Discussion in 'Hardware' started by sbattisti, Sep 22, 2010.

  1. sbattisti

    sbattisti Private E-2

    Hi folks,

    I could use some advice troubleshooting an Internet performance issue. I have Comcast broadband, and am expected to get around 6 Mbps for download speeds. I have a d-link modem and a Linksys wireless router, and my main PC connects via wireless.

    I've been using this setup for about a year now, and have always had fine performance. However, in the past month or so, I've found that suddenly my performance is very poor, sporadically, to the point where occasionally it will even fail to load Google. In particular, it's really noticeable when I'm on YouTube or something. It takes five to ten minutes to load a 3-minute flash video. When this slow-down happens, my connection still appears valid, as far as Windows is concerned.
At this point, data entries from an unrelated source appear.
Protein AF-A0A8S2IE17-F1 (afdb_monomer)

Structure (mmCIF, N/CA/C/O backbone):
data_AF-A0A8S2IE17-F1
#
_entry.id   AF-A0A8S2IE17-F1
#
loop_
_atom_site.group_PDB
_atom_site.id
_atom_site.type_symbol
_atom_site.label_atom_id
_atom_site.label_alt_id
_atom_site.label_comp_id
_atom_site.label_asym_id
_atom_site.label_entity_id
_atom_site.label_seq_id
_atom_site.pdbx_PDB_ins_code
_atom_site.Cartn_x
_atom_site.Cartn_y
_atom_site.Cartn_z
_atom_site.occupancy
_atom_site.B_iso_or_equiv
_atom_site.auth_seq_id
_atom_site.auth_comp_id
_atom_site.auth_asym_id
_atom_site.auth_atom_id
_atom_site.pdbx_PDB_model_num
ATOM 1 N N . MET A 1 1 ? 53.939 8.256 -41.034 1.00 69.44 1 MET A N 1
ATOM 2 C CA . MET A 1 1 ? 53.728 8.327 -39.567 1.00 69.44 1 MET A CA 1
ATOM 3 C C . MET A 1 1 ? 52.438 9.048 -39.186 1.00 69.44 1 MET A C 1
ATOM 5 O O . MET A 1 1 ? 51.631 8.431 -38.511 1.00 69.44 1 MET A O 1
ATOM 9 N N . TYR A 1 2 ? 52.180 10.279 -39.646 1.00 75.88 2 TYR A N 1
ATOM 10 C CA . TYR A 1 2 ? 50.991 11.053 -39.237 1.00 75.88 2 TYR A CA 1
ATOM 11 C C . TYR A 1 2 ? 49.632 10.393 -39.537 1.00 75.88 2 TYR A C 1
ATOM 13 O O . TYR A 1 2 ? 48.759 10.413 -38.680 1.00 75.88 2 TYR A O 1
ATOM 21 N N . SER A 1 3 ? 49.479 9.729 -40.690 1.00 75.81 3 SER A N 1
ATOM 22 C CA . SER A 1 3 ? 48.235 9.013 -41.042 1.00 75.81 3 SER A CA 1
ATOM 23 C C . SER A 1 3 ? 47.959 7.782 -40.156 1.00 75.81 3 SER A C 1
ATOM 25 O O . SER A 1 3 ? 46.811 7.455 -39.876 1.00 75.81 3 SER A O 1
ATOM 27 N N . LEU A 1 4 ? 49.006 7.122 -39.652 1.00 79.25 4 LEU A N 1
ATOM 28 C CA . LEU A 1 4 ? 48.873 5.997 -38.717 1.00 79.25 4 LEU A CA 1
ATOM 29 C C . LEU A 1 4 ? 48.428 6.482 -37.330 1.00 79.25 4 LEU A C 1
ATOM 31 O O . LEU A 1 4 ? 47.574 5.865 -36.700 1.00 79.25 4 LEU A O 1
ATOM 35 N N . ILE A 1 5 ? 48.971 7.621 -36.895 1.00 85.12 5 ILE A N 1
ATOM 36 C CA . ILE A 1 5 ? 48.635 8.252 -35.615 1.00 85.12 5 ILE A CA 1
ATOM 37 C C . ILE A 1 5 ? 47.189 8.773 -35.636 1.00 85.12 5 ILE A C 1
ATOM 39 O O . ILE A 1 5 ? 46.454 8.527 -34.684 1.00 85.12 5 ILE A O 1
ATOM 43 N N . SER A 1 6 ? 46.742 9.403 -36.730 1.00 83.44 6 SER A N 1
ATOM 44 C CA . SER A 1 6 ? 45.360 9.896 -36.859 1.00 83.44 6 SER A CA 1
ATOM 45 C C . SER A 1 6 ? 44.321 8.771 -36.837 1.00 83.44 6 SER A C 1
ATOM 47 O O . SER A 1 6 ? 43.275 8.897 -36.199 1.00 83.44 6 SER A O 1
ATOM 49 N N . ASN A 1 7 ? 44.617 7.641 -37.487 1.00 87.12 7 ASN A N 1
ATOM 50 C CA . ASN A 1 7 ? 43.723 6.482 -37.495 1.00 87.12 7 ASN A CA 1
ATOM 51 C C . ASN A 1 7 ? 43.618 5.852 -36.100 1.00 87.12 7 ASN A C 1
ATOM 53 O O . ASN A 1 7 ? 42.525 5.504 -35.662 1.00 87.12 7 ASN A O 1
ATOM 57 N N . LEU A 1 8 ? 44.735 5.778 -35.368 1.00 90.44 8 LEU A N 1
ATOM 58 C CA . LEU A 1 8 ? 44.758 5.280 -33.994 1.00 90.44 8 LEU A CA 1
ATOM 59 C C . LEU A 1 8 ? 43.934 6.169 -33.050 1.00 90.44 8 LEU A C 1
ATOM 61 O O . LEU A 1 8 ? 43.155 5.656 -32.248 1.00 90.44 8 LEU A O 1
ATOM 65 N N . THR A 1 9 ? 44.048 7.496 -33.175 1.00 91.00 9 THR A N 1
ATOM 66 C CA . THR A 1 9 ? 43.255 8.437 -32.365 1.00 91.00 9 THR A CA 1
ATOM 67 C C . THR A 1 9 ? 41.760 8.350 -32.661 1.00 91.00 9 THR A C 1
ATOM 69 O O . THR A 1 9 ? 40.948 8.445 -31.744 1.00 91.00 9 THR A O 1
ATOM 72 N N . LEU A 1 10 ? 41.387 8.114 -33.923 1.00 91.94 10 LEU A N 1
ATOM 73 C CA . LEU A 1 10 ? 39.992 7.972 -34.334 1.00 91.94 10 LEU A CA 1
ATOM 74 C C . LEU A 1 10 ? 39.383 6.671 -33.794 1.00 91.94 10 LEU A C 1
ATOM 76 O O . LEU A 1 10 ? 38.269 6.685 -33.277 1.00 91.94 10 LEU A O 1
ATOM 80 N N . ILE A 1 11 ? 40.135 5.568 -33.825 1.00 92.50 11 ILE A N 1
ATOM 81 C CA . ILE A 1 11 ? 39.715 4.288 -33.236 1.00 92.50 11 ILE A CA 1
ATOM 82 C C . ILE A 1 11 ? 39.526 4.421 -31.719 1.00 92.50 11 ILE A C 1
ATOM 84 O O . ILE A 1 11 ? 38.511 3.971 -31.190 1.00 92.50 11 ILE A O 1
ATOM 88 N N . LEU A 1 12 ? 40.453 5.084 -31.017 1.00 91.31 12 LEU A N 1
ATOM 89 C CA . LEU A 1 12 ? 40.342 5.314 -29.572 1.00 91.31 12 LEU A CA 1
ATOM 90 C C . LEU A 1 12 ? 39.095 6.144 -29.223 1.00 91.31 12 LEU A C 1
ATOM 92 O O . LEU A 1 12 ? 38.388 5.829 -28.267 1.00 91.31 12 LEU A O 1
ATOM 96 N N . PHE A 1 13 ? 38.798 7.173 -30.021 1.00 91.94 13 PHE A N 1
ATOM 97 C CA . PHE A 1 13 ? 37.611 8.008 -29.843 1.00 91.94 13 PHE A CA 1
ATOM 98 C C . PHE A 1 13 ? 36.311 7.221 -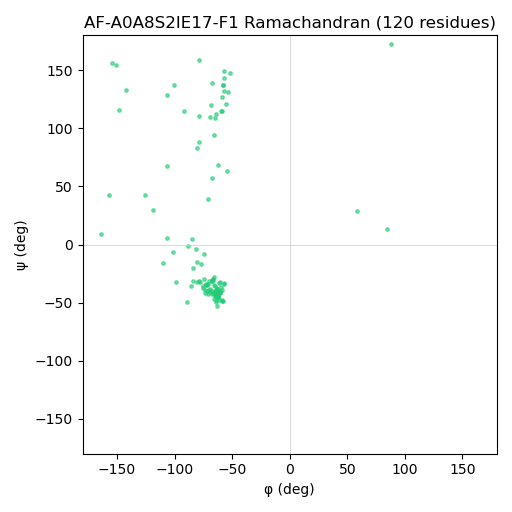30.065 1.00 91.94 13 PHE A C 1
ATOM 100 O O . PHE A 1 13 ? 35.369 7.367 -29.290 1.00 91.94 13 PHE A O 1
ATOM 107 N N . ILE A 1 14 ? 36.272 6.333 -31.064 1.00 90.50 14 ILE A N 1
ATOM 108 C CA . ILE A 1 14 ? 35.126 5.442 -31.306 1.00 90.50 14 ILE A CA 1
ATOM 109 C C . ILE A 1 14 ? 34.927 4.471 -30.136 1.00 90.50 14 ILE A C 1
ATOM 111 O O . ILE A 1 14 ? 33.796 4.273 -29.703 1.00 90.50 14 ILE A O 1
ATOM 115 N N . ILE A 1 15 ? 3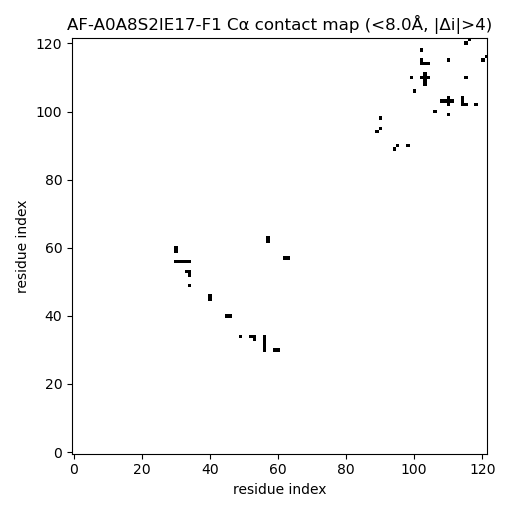6.002 3.898 -29.588 1.00 89.44 15 ILE A N 1
ATOM 116 C CA . ILE A 1 15 ? 35.923 3.001 -28.422 1.00 89.44 15 ILE A CA 1
ATOM 117 C C . ILE A 1 15 ? 35.399 3.755 -27.193 1.00 89.44 15 ILE A C 1
ATOM 119 O O . ILE A 1 15 ? 34.534 3.243 -26.483 1.00 89.44 15 ILE A O 1
ATOM 123 N N . LEU A 1 16 ? 35.874 4.984 -26.966 1.00 86.62 16 LEU A N 1
ATOM 124 C CA . LEU A 1 16 ? 35.389 5.843 -25.884 1.00 86.62 16 LEU A CA 1
ATOM 125 C C . LEU A 1 16 ? 33.894 6.160 -26.049 1.00 86.62 16 LEU A C 1
ATOM 127 O O . LEU A 1 16 ? 33.147 6.103 -25.076 1.00 86.62 16 LEU A O 1
ATOM 131 N N . LEU A 1 17 ? 33.451 6.435 -27.279 1.00 85.31 17 LEU A N 1
ATOM 132 C CA . LEU A 1 17 ? 32.050 6.706 -27.607 1.00 85.31 17 LEU A CA 1
ATOM 133 C C . LEU A 1 17 ? 31.162 5.456 -27.493 1.00 85.31 17 LEU A C 1
ATOM 135 O O . LEU A 1 17 ? 30.003 5.565 -27.114 1.00 85.31 17 LEU A O 1
ATOM 139 N N . LEU A 1 18 ? 31.689 4.259 -27.761 1.00 82.44 18 LEU A N 1
ATOM 140 C CA . LEU A 1 18 ? 30.962 3.006 -27.526 1.00 82.44 18 LEU A CA 1
ATOM 141 C C . LEU A 1 18 ? 30.795 2.706 -26.028 1.00 82.44 18 LEU A C 1
ATOM 143 O O . LEU A 1 18 ? 29.728 2.259 -25.611 1.00 82.44 18 LEU A O 1
ATOM 147 N N . MET A 1 19 ? 31.821 2.978 -25.218 1.00 79.94 19 MET A N 1
ATOM 148 C CA . MET A 1 19 ? 31.804 2.740 -23.767 1.00 79.94 19 MET A CA 1
ATOM 149 C C . MET A 1 19 ? 30.788 3.618 -23.020 1.00 79.94 19 MET A C 1
ATOM 151 O O . MET A 1 19 ? 30.273 3.207 -21.978 1.00 79.94 19 MET A O 1
ATOM 155 N N . THR A 1 20 ? 30.469 4.812 -23.531 1.00 71.56 20 THR A N 1
ATOM 156 C CA . THR A 1 20 ? 29.436 5.676 -22.930 1.00 71.56 20 THR A CA 1
ATOM 157 C C . THR A 1 20 ? 28.020 5.173 -23.209 1.00 71.56 20 THR A C 1
ATOM 159 O O . THR A 1 20 ? 27.141 5.339 -22.367 1.00 71.56 20 THR A O 1
ATOM 162 N N . ILE A 1 21 ? 27.790 4.498 -24.341 1.00 67.94 21 ILE A N 1
ATOM 163 C CA . ILE A 1 21 ? 26.470 3.959 -24.708 1.00 67.94 21 ILE A CA 1
ATOM 164 C C . ILE A 1 21 ? 26.098 2.763 -23.813 1.00 67.94 21 ILE A C 1
ATOM 166 O O . ILE A 1 21 ? 24.934 2.602 -23.438 1.00 67.94 21 ILE A O 1
ATOM 170 N N . THR A 1 22 ? 27.080 1.958 -23.396 1.00 62.56 22 THR A N 1
ATOM 171 C CA . THR A 1 22 ? 26.852 0.743 -22.592 1.00 62.56 22 THR A CA 1
ATOM 172 C C . THR A 1 22 ? 26.494 0.993 -21.122 1.00 62.56 22 THR A C 1
ATOM 174 O O . THR A 1 22 ? 26.102 0.053 -20.441 1.00 62.56 22 THR A O 1
ATOM 177 N N . GLN A 1 23 ? 26.575 2.231 -20.618 1.00 60.22 23 GLN A N 1
ATOM 178 C CA . GLN A 1 23 ? 26.275 2.552 -19.208 1.00 60.22 23 GLN A CA 1
ATOM 179 C C . GLN A 1 23 ? 24.782 2.798 -18.910 1.00 60.22 23 GLN A C 1
ATOM 181 O O . GLN A 1 23 ? 24.437 3.158 -17.790 1.00 60.22 23 GLN A O 1
ATOM 186 N N . SER A 1 24 ? 23.882 2.616 -19.883 1.00 57.56 24 SER A N 1
ATOM 187 C CA . SER A 1 24 ? 22.450 2.942 -19.729 1.00 57.56 24 SER A CA 1
ATOM 188 C C . SER A 1 24 ? 21.509 1.739 -19.596 1.00 57.56 24 SER A C 1
ATOM 190 O O . SER A 1 24 ? 20.295 1.922 -19.525 1.00 57.56 24 SER A O 1
ATOM 192 N N . MET A 1 25 ? 22.035 0.513 -19.519 1.00 54.91 25 MET A N 1
ATOM 193 C CA . MET A 1 25 ? 21.224 -0.683 -19.270 1.00 54.91 25 MET A CA 1
ATOM 194 C C . MET A 1 25 ? 21.421 -1.206 -17.851 1.00 54.91 25 MET A C 1
ATOM 196 O O . MET A 1 25 ? 21.929 -2.302 -17.638 1.00 54.91 25 MET A O 1
ATOM 200 N N . GLU A 1 26 ? 20.959 -0.427 -16.875 1.00 60.28 26 GLU A N 1
ATOM 201 C CA . GLU A 1 26 ? 20.449 -1.036 -15.650 1.00 60.28 26 GLU A CA 1
ATOM 202 C C . GLU A 1 26 ? 19.156 -1.773 -16.038 1.00 60.28 26 GLU A C 1
ATOM 204 O O . GLU A 1 26 ? 18.237 -1.143 -16.576 1.00 60.28 26 GLU A O 1
ATOM 209 N N . PRO A 1 27 ? 19.055 -3.101 -15.855 1.00 56.03 27 PRO A N 1
ATOM 210 C CA . PRO A 1 27 ? 17.802 -3.798 -16.085 1.00 56.03 27 PRO A CA 1
ATOM 211 C C . PRO A 1 27 ? 16.748 -3.174 -15.165 1.00 56.03 27 PRO A C 1
ATOM 213 O O . PRO A 1 27 ? 16.851 -3.248 -13.943 1.00 56.03 27 PRO A O 1
ATOM 216 N N . PHE A 1 28 ? 15.734 -2.535 -15.754 1.00 52.31 28 PHE A N 1
ATOM 217 C CA . PHE A 1 28 ? 14.593 -1.926 -15.064 1.00 52.31 28 PHE A CA 1
ATOM 218 C C . PHE A 1 28 ? 13.683 -2.980 -14.405 1.00 52.31 28 PHE A C 1
ATOM 220 O O . PHE A 1 28 ? 12.486 -3.055 -14.666 1.00 52.31 28 PHE A O 1
ATOM 227 N N . SER A 1 29 ? 14.233 -3.802 -13.520 1.00 58.72 29 SER A N 1
ATOM 228 C CA . SER A 1 29 ? 13.468 -4.593 -12.565 1.00 58.72 29 SER A CA 1
ATOM 229 C C . SER A 1 29 ? 13.962 -4.329 -11.145 1.00 58.72 29 SER A C 1
ATOM 231 O O . SER A 1 29 ? 14.058 -5.244 -10.336 1.00 58.72 29 SER A O 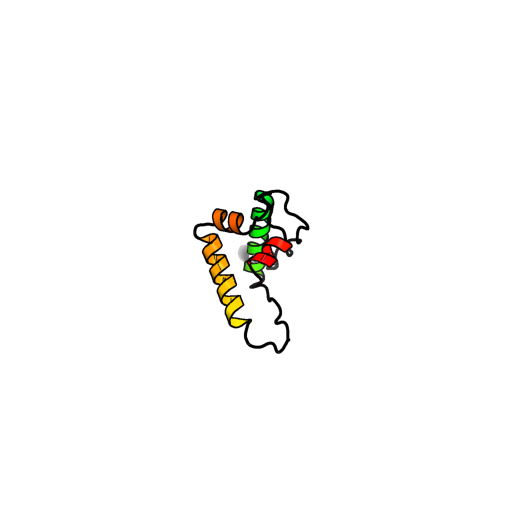1
ATOM 233 N N . ASN A 1 30 ? 14.221 -3.060 -10.815 1.00 62.38 30 ASN A N 1
ATOM 234 C CA . ASN A 1 30 ? 14.280 -2.568 -9.431 1.00 62.38 30 ASN A CA 1
ATOM 235 C C . ASN A 1 30 ? 12.869 -2.531 -8.808 1.00 62.38 30 ASN A C 1
ATOM 237 O O . ASN A 1 30 ? 12.490 -1.587 -8.123 1.00 62.38 30 ASN A O 1
ATOM 241 N N . VAL A 1 31 ? 12.044 -3.541 -9.095 1.00 66.62 31 VAL A N 1
ATOM 242 C CA . VAL A 1 31 ? 10.764 -3.716 -8.420 1.00 66.62 31 VAL A CA 1
ATOM 243 C C . VAL A 1 31 ? 11.105 -4.350 -7.076 1.00 66.62 31 VAL A C 1
ATOM 245 O O . VAL A 1 31 ? 11.546 -5.504 -7.063 1.00 66.62 31 VAL A O 1
ATOM 248 N N . PRO A 1 32 ? 10.956 -3.634 -5.947 1.00 68.31 32 PRO A N 1
ATOM 249 C CA . PRO A 1 32 ? 11.173 -4.244 -4.649 1.00 68.31 32 PRO A CA 1
ATOM 250 C C . PRO A 1 32 ? 10.233 -5.450 -4.511 1.00 68.31 32 PRO A C 1
ATOM 252 O O . PRO A 1 32 ? 9.102 -5.410 -5.008 1.00 68.31 32 PRO A O 1
ATOM 255 N N . PRO A 1 33 ? 10.665 -6.549 -3.873 1.00 77.81 33 PRO A N 1
ATOM 256 C CA . PRO A 1 33 ? 9.774 -7.672 -3.626 1.00 77.81 33 PRO A CA 1
ATOM 257 C C . PRO A 1 33 ? 8.553 -7.196 -2.821 1.00 77.81 33 PRO A C 1
ATOM 259 O O . PRO A 1 33 ? 8.678 -6.267 -2.014 1.00 77.81 33 PRO A O 1
ATOM 262 N N . PRO A 1 34 ? 7.374 -7.820 -3.011 1.00 80.94 34 PRO A N 1
ATOM 263 C CA . PRO A 1 34 ? 6.180 -7.445 -2.269 1.00 80.94 34 PRO A CA 1
ATOM 264 C C . PRO A 1 34 ? 6.483 -7.472 -0.769 1.00 80.94 34 PRO A C 1
ATOM 266 O O . PRO A 1 34 ? 7.049 -8.458 -0.282 1.00 80.94 34 PRO A O 1
ATOM 269 N N . PRO A 1 35 ? 6.124 -6.414 -0.022 1.00 83.56 35 PRO A N 1
ATOM 270 C CA . PRO A 1 35 ? 6.388 -6.378 1.404 1.00 83.56 35 PRO A CA 1
ATOM 271 C C . PRO A 1 35 ? 5.690 -7.564 2.072 1.00 83.56 35 PRO A C 1
ATOM 273 O O . PRO A 1 35 ? 4.489 -7.787 1.891 1.00 83.56 35 PRO A O 1
ATOM 276 N N . ALA A 1 36 ? 6.459 -8.348 2.831 1.00 84.00 36 ALA A N 1
ATOM 277 C CA . ALA A 1 36 ? 5.931 -9.489 3.562 1.00 84.00 36 ALA A CA 1
ATOM 278 C C . ALA A 1 36 ? 4.813 -9.018 4.495 1.00 84.00 36 ALA A C 1
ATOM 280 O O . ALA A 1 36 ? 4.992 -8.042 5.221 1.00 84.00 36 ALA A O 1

    When I run speed tests using various broadband speed tests, I often come up with speeds around 6 Mbps. But then, periodically, I'll get results like 1 Mbps.

    I spoke with Comcast, and at that time they were getting a fine signal from my modem.

    This is a Win 7 64-bit system. I run Spybot Search and Destroy and Lavasoft AdAware regularly.

    Any suggestions for how I could troubleshoot this? One thing that I haven't tried so far is to connect directly to the modem instead of through the wireless router, but could a router problem cause the connection to slow down like this?

    Anyway, I'm moderately technical, but I'm not sure what to try next.

    Thanks!

    Steve
     
  2. rustyjack

    rustyjack MajorGeek

    Last edited: Sep 23, 2010
  3. sbattisti

    sbattisti Private E-2

    Thanks, I will try those tips. I have tried ipconfig release/renew before, and it always works (that is, completes without error), but with no noticeable change.

    When this problem occurs, incidentally, I never get any windows notifications indicating I have a poor wireless signal or anything. Windows always thinks I have a great connection, even when the throughput goes through the floor. :(
     
  4. Caliban

    Caliban I don't need no steenkin' title!

    That might be key. Signal and bandwidth are two different animals: for the most part, signal strength is measured by amplitude, bandwidth by volume. You might try loading a simple network monitor app, try to see if there's any correlation between your local slowdowns and the amount of network capacity.

    I'm leery about ISP support, especially if you don't press them - they usually have rote answers to every question, so you have to pump them with specifics.